I didn’t listen to them. Instead of heeding their advice, I chose to freeze executive pay increases, use the savings to invest in our employees, and raise our company’s minimum wage from $7.25 to $15 an hour. The results were nothing short of amazing. In just a few short years, CareCentrix tripled in size and quadrupled in value before it was eventually sold to Walgreens, largely thanks to the excellent work done by our employees who were more focused, motivated, and productive with a basic level of economic security under their belts.

This really isn’t rocket science. Contrary to what some people might believe, a company’s success does not happen from the top down but from the bottom up, and I would say this is particularly the case for customer service-oriented companies like mine. CareCentrix would not have survived or succeeded without our hardworking employees providing critically needed at-home care to patients. As all of us learned during the COVID pandemic, companies’ greatest assets are their employees. And that’s why it’s imperative to properly invest in them, enough so that they can do their jobs without any undue stress caused by lack of finances. Employees that make enough money to be financially secure are more focused at work, leading to higher productivity, higher customer satisfaction rates, and at the end of the day, higher profitability.

So that’s the business case for raising wages. Now let me make the macroeconomic one.

In an economy based on consumer demand, it’s very inefficient to have a ridiculously small number of people with a lot of money, and a lot of people working full time but still not making enough to afford even their basic needs.

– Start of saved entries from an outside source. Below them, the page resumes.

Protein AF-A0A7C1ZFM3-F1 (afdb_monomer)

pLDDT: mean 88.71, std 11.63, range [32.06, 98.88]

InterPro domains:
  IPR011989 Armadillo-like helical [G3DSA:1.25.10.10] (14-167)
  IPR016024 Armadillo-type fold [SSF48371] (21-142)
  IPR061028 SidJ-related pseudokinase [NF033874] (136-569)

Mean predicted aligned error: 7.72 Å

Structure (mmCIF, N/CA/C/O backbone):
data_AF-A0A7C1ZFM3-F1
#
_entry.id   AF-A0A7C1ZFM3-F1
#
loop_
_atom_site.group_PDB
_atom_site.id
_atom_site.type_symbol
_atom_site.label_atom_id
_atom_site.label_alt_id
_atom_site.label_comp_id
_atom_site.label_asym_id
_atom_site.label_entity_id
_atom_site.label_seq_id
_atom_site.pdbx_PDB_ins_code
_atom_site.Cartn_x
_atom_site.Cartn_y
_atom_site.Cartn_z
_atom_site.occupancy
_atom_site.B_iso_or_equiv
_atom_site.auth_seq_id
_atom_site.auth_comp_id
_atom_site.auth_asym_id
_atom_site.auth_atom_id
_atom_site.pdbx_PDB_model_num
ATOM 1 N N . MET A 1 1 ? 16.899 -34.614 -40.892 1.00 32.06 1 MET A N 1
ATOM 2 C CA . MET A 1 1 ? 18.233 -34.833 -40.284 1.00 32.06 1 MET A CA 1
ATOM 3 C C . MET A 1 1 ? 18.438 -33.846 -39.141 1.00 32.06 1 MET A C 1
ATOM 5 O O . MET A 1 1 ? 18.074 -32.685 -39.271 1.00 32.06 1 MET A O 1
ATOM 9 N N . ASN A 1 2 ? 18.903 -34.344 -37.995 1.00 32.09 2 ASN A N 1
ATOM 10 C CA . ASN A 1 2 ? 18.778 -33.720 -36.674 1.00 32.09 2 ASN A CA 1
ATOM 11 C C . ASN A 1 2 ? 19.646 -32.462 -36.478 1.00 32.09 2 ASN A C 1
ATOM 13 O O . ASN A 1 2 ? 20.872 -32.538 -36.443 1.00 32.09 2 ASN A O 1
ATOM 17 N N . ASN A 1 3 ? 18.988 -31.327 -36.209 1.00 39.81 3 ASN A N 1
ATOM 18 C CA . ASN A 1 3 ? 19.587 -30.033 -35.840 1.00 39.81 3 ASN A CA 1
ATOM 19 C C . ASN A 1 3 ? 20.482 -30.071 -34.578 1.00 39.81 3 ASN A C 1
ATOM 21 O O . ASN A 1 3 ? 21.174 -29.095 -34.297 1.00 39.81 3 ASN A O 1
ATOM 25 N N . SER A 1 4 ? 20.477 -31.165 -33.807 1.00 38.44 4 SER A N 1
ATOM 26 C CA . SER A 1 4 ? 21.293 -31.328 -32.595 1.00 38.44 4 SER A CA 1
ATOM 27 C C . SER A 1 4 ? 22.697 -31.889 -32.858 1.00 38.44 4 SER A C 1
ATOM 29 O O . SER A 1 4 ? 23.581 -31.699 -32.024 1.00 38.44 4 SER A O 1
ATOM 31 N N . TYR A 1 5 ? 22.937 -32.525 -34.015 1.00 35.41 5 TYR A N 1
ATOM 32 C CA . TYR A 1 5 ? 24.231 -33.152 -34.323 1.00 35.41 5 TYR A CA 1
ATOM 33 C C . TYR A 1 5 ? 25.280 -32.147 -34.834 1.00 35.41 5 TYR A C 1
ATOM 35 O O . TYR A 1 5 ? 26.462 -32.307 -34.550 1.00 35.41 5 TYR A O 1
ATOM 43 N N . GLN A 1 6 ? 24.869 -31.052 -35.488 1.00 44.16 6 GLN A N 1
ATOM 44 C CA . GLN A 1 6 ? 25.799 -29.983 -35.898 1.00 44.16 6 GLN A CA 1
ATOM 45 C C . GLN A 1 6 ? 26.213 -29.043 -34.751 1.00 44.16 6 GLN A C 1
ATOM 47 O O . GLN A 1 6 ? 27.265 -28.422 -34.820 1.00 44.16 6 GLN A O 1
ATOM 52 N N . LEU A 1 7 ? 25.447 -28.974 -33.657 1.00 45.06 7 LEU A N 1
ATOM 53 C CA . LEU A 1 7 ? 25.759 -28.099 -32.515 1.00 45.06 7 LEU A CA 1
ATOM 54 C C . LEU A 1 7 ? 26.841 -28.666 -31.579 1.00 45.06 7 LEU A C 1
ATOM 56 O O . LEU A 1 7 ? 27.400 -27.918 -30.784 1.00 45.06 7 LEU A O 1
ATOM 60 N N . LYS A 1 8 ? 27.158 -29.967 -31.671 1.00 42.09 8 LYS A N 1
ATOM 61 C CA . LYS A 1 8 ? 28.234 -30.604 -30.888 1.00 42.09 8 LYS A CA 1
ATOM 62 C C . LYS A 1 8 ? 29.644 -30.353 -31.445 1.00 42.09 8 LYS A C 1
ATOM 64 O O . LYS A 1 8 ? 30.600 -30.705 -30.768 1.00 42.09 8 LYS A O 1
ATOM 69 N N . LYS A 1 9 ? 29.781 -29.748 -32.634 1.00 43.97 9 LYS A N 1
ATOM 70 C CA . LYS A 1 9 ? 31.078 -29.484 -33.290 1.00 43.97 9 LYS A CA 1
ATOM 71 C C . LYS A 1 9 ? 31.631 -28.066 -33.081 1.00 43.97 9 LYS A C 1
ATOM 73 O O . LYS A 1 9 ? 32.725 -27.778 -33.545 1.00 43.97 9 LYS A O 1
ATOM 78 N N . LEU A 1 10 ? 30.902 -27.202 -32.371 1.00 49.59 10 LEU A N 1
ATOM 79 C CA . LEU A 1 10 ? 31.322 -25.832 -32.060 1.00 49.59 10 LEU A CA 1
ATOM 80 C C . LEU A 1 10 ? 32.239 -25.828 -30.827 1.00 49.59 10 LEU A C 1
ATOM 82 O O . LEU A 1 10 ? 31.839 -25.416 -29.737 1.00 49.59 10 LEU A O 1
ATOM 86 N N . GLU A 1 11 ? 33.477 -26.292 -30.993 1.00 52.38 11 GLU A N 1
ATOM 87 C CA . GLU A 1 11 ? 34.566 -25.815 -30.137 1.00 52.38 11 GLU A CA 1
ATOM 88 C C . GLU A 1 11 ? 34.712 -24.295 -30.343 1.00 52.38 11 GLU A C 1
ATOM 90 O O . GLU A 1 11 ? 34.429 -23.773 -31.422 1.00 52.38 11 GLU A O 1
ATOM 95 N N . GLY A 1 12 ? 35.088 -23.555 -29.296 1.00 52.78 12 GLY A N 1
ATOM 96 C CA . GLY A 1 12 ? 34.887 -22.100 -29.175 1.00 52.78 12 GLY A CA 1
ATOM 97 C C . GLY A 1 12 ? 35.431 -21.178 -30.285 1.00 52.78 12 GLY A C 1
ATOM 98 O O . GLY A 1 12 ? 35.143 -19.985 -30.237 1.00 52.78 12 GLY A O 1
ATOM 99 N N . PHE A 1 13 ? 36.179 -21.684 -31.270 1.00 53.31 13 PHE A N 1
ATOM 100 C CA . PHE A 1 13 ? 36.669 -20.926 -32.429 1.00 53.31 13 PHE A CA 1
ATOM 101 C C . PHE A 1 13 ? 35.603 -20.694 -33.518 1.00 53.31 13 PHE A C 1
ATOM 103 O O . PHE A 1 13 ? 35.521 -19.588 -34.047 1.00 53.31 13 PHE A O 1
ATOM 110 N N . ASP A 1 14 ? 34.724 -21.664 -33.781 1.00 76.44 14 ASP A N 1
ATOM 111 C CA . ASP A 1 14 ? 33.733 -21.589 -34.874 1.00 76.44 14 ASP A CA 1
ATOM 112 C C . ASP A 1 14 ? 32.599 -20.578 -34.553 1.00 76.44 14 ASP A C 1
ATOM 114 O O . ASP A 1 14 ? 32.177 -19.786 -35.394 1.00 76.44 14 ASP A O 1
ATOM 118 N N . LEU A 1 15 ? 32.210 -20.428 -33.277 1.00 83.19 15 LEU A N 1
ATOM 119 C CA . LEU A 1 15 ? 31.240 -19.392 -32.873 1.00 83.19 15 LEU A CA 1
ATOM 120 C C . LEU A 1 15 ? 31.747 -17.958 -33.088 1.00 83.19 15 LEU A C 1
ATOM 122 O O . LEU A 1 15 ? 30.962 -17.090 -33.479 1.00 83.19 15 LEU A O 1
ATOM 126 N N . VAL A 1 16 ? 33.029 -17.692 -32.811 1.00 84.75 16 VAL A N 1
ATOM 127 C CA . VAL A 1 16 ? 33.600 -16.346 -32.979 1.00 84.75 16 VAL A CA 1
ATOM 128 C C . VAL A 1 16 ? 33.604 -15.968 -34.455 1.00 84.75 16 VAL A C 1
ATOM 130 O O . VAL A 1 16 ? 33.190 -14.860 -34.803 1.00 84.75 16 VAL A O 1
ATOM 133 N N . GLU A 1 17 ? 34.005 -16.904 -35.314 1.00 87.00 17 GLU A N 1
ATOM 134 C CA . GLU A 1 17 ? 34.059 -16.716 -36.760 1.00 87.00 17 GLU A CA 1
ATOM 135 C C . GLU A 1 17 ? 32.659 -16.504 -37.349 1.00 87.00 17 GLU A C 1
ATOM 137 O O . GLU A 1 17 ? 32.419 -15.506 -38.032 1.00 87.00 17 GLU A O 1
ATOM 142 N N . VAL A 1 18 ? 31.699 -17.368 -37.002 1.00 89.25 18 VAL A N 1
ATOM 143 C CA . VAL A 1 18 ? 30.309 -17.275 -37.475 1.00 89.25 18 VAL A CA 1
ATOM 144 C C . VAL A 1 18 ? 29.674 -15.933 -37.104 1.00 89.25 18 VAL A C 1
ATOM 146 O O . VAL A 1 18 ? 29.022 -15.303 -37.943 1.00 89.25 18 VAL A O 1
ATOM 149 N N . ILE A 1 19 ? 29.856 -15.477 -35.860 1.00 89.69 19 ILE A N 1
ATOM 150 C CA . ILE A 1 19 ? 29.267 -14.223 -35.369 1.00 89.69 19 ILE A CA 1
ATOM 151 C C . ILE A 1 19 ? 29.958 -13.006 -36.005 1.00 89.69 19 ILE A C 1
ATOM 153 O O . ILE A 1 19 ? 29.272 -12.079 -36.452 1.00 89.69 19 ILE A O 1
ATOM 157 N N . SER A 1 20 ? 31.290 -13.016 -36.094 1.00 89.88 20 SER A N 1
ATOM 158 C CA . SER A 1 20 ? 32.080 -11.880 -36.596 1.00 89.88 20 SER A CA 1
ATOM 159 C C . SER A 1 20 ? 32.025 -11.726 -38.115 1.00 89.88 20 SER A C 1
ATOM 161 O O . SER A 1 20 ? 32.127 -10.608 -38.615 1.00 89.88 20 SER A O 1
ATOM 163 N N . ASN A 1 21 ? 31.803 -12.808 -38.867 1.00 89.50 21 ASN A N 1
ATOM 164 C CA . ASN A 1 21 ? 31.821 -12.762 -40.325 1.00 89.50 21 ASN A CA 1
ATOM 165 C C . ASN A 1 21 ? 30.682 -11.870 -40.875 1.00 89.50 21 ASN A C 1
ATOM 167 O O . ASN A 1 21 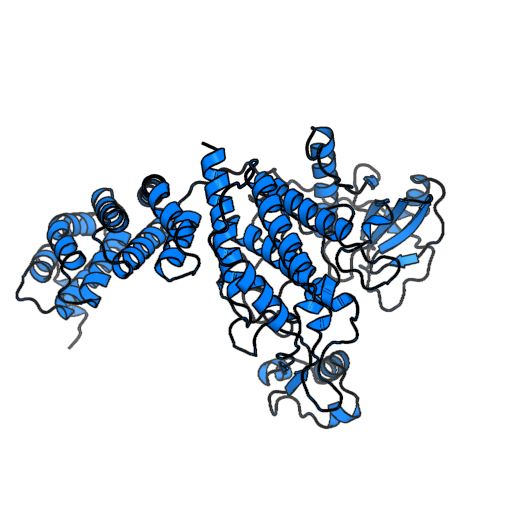? 29.499 -12.141 -40.631 1.00 89.50 21 ASN A O 1
ATOM 171 N N . PRO A 1 22 ? 30.985 -10.796 -41.632 1.00 86.06 22 PRO A N 1
ATOM 172 C CA . PRO A 1 22 ? 29.974 -9.873 -42.148 1.00 86.06 22 PRO A CA 1
ATOM 173 C C . PRO A 1 22 ? 29.032 -10.509 -43.180 1.00 86.06 22 PRO A C 1
ATOM 175 O O . PRO A 1 22 ? 27.930 -9.995 -43.361 1.00 86.06 22 PRO A O 1
ATOM 178 N N . LYS A 1 23 ? 29.434 -11.618 -43.820 1.00 89.00 23 LYS A N 1
ATOM 179 C CA . LYS A 1 23 ? 28.629 -12.360 -44.805 1.00 89.00 23 LYS A CA 1
ATOM 180 C C . LYS A 1 23 ? 27.632 -13.329 -44.161 1.00 89.00 23 LYS A C 1
ATOM 182 O O . LYS A 1 23 ? 26.697 -13.760 -44.830 1.00 89.00 23 LYS A O 1
ATOM 187 N N . THR A 1 24 ? 27.802 -13.675 -42.883 1.00 88.81 24 THR A N 1
ATOM 188 C CA . THR A 1 24 ? 26.879 -14.585 -42.193 1.00 88.81 24 THR A CA 1
ATOM 189 C C . THR A 1 24 ? 25.497 -13.932 -42.034 1.00 88.81 24 THR A C 1
ATOM 191 O O . THR A 1 24 ? 25.412 -12.833 -41.474 1.00 88.81 24 THR A O 1
ATOM 194 N N . PRO A 1 25 ? 24.399 -14.600 -42.440 1.00 89.25 25 PRO A N 1
ATOM 195 C CA . PRO A 1 25 ? 23.046 -14.073 -42.266 1.00 89.25 25 PRO A CA 1
ATOM 196 C C . PRO A 1 25 ? 22.684 -13.802 -40.796 1.00 89.25 25 PRO A C 1
ATOM 198 O O . PRO A 1 25 ? 23.035 -14.580 -39.904 1.00 89.25 25 PRO A O 1
ATOM 201 N N . CYS A 1 26 ? 21.906 -12.744 -40.534 1.00 88.25 26 CYS A N 1
ATOM 202 C CA . CYS A 1 26 ? 21.523 -12.334 -39.174 1.00 88.25 26 CYS A CA 1
ATOM 203 C C . CYS A 1 26 ? 20.859 -13.459 -38.362 1.00 88.25 26 CYS A C 1
ATOM 205 O O . CYS A 1 26 ? 21.211 -13.653 -37.201 1.00 88.25 26 CYS A O 1
ATOM 207 N N . HIS A 1 27 ? 19.974 -14.259 -38.965 1.00 86.38 27 HIS A N 1
ATOM 208 C CA . HIS A 1 27 ? 19.304 -15.366 -38.270 1.00 86.38 27 HIS A CA 1
ATOM 209 C C . HIS A 1 27 ? 20.281 -16.470 -37.805 1.00 86.38 27 HIS A C 1
ATOM 211 O O . HIS A 1 27 ? 20.079 -17.075 -36.749 1.00 86.38 27 HIS A O 1
ATOM 217 N N . ILE A 1 28 ? 21.379 -16.699 -38.538 1.00 88.25 28 ILE A N 1
ATOM 218 C CA . ILE A 1 28 ? 22.442 -17.634 -38.137 1.00 88.25 28 ILE A CA 1
ATOM 219 C C . ILE A 1 28 ? 23.252 -17.047 -36.979 1.00 88.25 28 ILE A C 1
ATOM 221 O O . ILE A 1 28 ? 23.472 -17.736 -35.980 1.00 88.25 28 ILE A O 1
ATOM 225 N N . LYS A 1 29 ? 23.605 -15.755 -37.045 1.00 91.25 29 LYS A N 1
ATOM 226 C CA . LYS A 1 29 ? 24.272 -15.049 -35.935 1.00 91.25 29 LYS A CA 1
ATOM 227 C C . LYS A 1 29 ? 23.439 -15.077 -34.653 1.00 91.25 29 LYS A C 1
ATOM 229 O O . LYS A 1 29 ? 23.969 -15.354 -33.580 1.00 91.25 29 LYS A O 1
ATOM 234 N N . GLN A 1 30 ? 22.124 -14.876 -34.756 1.00 89.06 30 GLN A N 1
ATOM 235 C CA . GLN A 1 30 ? 21.204 -14.995 -33.621 1.00 89.06 30 GLN A CA 1
ATOM 236 C C . GLN A 1 30 ? 21.235 -16.407 -33.008 1.00 89.06 30 GLN A C 1
ATOM 238 O O . GLN A 1 30 ? 21.333 -16.550 -31.787 1.00 89.06 30 GLN A O 1
ATOM 243 N N . LYS A 1 31 ? 21.189 -17.467 -33.831 1.00 88.25 31 LYS A N 1
ATOM 244 C CA . LYS A 1 31 ? 21.276 -18.863 -33.357 1.00 88.25 31 LYS A CA 1
ATOM 245 C C . LYS A 1 31 ? 22.621 -19.150 -32.678 1.00 88.25 31 LYS A C 1
ATOM 247 O O . LYS A 1 31 ? 22.645 -19.819 -31.642 1.00 88.25 31 LYS A O 1
ATOM 252 N N . ALA A 1 32 ? 23.718 -18.606 -33.206 1.00 89.31 32 ALA A N 1
ATOM 253 C CA . ALA A 1 32 ? 25.046 -18.711 -32.606 1.00 89.31 32 ALA A CA 1
ATOM 254 C C . ALA A 1 32 ? 25.112 -18.012 -31.232 1.00 89.31 32 ALA A C 1
ATOM 256 O O . ALA A 1 32 ? 25.533 -18.628 -30.253 1.00 89.31 32 ALA A O 1
ATOM 257 N N . ILE A 1 33 ? 24.585 -16.787 -31.106 1.00 89.69 33 ILE A N 1
ATOM 258 C CA . ILE A 1 33 ? 24.499 -16.068 -29.819 1.00 89.69 33 ILE A CA 1
ATOM 259 C C . ILE A 1 33 ? 23.641 -16.836 -28.798 1.00 89.69 33 ILE A C 1
ATOM 261 O O . ILE A 1 33 ? 24.023 -16.971 -27.634 1.00 89.69 33 ILE A O 1
ATOM 265 N N . ARG A 1 34 ? 22.500 -17.402 -29.213 1.00 87.50 34 ARG A N 1
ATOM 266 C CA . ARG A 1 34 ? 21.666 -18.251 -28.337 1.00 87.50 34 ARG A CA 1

Money spent on stock buybacks and CEO compensation might make a small number of rich people very happy, but they do almost nothing to boost the economy as a whole. If that money was instead invested in the working and middle classes through higher wages, we could build more consumer demand to boost all sectors of the economy.

Compared to millionaires, low- and middle-income workers spend a much larger percentage of their income each year on necessities. When they have extra dollars in their pockets from increased wages, they will undoubtedly spend them. According to the Federal Reserve Bank of Chicago, a $1 raise for a minimum wage worker boosts consumer spending by no less than $2,080 per household. That’s a significant amount, especially if you multiply it by millions of people who would be getting raises (most much larger than $1) with a Stability Wage. It certainly goes a long way in increasing consumer demand, boosting local economies, and creating jobs. The benefits of having a larger consumer base with enough money to spend at their local businesses will help our economy grow and benefit businesses much, much more than having to pay higher wages will hurt them.

The American Stability Act has the ability to correct the things that are most wrong with the American economy today. If our goal is to generate broad-based economic growth, ensuring that workers make enough money to meet their basic needs and aren’t forced into poverty by their federal income tax bills is the way to do it.

I recently took to social media to get the word out about the good that the American Stability Act would do. Check out that video below:

 


America has tried “trickle down” economics for some time now by giving massive tax breaks to the rich and supersized compensation packages to corporate executives. But a cursory review of the economy today – where over two-thirds of workers live paycheck to paycheck, over half the country can’t afford a $1,000 financial emergency, and where 40% of workers make less than the median cost of living for a single adult with no children  – will help you see that “investing” in millionaires like me hasn’t exactly worked out.

To fix the economy, America needs to chart a new course like I did with my company twelve years ago. We need to start making proper investments, through both historic wage increases and tax breaks, in the millions of working people who make up the beating heart of our economy – not rich people like me. That new course must start with passing the American Stability Act.